| Aim of the exercise |
Your answer should consist of the lines holding "backbone", copied from the material below.
--- START ---
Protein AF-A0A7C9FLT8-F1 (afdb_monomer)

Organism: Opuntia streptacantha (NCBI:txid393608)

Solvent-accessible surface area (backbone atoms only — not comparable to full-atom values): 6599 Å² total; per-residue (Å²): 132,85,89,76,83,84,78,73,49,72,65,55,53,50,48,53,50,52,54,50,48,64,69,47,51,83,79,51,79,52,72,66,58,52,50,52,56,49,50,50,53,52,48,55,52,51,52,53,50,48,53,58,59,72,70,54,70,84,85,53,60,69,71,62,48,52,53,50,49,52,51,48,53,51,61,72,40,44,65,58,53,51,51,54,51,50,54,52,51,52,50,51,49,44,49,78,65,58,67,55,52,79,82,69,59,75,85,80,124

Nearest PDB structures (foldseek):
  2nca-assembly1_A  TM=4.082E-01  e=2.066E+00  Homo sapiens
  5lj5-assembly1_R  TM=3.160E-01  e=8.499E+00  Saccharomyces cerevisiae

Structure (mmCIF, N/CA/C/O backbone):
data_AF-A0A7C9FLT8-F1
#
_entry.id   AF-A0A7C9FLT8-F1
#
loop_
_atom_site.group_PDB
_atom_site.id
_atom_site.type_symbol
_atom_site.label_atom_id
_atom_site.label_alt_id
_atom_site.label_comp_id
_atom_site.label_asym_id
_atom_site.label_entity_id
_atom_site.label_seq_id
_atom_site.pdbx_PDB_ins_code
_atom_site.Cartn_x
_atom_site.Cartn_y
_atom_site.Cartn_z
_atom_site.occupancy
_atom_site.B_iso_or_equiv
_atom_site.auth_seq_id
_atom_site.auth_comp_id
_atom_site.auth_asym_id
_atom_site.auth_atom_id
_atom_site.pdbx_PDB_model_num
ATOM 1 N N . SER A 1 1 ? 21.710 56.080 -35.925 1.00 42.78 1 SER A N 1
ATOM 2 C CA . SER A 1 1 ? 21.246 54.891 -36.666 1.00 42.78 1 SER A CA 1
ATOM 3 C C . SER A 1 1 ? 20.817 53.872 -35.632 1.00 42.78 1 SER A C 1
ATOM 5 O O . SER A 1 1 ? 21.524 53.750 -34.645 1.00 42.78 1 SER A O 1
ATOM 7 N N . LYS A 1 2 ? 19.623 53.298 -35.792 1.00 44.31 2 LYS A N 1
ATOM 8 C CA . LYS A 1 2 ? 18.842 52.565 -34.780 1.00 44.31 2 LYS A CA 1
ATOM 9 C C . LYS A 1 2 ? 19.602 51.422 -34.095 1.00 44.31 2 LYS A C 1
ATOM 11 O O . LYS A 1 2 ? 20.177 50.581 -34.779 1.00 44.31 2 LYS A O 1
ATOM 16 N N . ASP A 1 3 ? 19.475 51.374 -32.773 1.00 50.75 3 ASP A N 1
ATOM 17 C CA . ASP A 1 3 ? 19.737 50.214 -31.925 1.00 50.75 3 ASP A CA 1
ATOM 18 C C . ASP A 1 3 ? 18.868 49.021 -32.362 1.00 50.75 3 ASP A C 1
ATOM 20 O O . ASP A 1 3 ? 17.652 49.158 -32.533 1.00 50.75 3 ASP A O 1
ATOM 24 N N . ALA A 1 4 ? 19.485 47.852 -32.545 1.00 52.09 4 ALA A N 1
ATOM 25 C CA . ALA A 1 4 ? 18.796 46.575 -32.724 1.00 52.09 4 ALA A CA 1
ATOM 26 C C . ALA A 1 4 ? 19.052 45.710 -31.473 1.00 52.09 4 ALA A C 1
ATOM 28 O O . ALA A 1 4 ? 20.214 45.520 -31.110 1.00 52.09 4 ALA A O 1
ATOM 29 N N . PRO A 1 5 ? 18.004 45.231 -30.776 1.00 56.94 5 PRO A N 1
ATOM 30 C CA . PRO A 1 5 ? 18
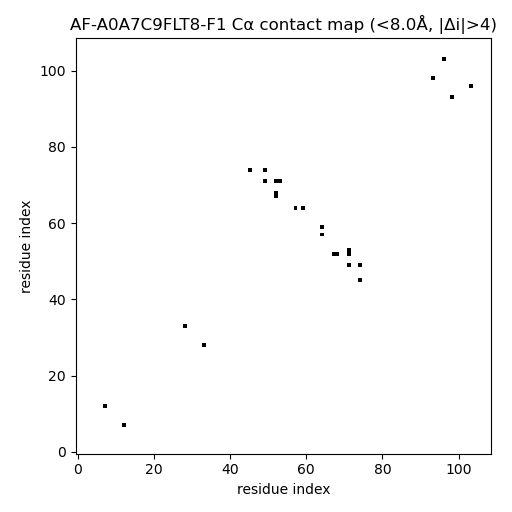.144 44.573 -29.484 1.00 56.94 5 PRO A CA 1
ATOM 31 C C . PRO A 1 5 ? 18.681 43.145 -29.627 1.00 56.94 5 PRO A C 1
ATOM 33 O O . PRO A 1 5 ? 18.403 42.447 -30.602 1.00 56.94 5 PRO A O 1
ATOM 36 N N . GLY A 1 6 ? 19.465 42.752 -28.623 1.00 60.50 6 GLY A N 1
ATOM 37 C CA . GLY A 1 6 ? 20.283 41.548 -28.569 1.00 60.50 6 GLY A CA 1
ATOM 38 C C . GLY A 1 6 ? 19.565 40.254 -28.937 1.00 60.50 6 GLY A C 1
ATOM 39 O O . GLY A 1 6 ? 18.592 39.849 -28.307 1.00 60.50 6 GLY A O 1
ATOM 40 N N . ILE A 1 7 ? 20.130 39.555 -29.916 1.00 61.56 7 ILE A N 1
ATOM 41 C CA . ILE A 1 7 ? 19.964 38.111 -30.027 1.00 61.56 7 ILE A CA 1
ATOM 42 C C . ILE A 1 7 ? 21.009 37.530 -29.079 1.00 61.56 7 ILE A C 1
ATOM 44 O O . ILE A 1 7 ? 22.198 37.527 -29.394 1.00 61.56 7 ILE A O 1
ATOM 48 N N . SER A 1 8 ? 20.564 37.122 -27.890 1.00 65.38 8 SER A N 1
ATOM 49 C CA . SER A 1 8 ? 21.383 36.346 -26.958 1.00 65.38 8 SER A CA 1
ATOM 50 C C . SER A 1 8 ? 21.993 35.175 -27.722 1.00 65.38 8 SER A C 1
ATOM 52 O O . SER A 1 8 ? 21.268 34.425 -28.382 1.00 65.38 8 SER A O 1
ATOM 54 N N . SER A 1 9 ? 23.318 35.030 -27.665 1.00 83.25 9 SER A N 1
ATOM 55 C CA . SER A 1 9 ? 23.988 33.874 -28.257 1.00 83.25 9 SER A CA 1
ATOM 56 C C . SER A 1 9 ? 23.381 32.598 -27.668 1.00 83.25 9 SER A C 1
ATOM 58 O O . SER A 1 9 ? 23.006 32.570 -26.495 1.00 83.25 9 SER A O 1
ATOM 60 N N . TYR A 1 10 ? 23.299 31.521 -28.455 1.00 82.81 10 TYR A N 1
--- END ---
| Exercise output |
Solvent-accessible surface area (backbone atoms only — not comparable to full-atom values): 6599 Å² total; per-residue (Å²): 132,85,89,76,83,84,78,73,49,72,65,55,53,50,48,53,50,52,54,50,48,64,69,47,51,83,79,51,79,52,72,66,58,52,50,52,56,49,50,50,53,52,48,55,52,51,52,53,50,48,53,58,59,72,70,54,70,84,85,53,60,69,71,62,48,52,53,50,49,52,51,48,53,51,61,72,40,44,65,58,53,51,51,54,51,50,54,52,51,52,50,51,49,44,49,78,65,58,67,55,52,79,82,69,59,75,85,80,124
Structure (mmCIF, N/CA/C/O backbone):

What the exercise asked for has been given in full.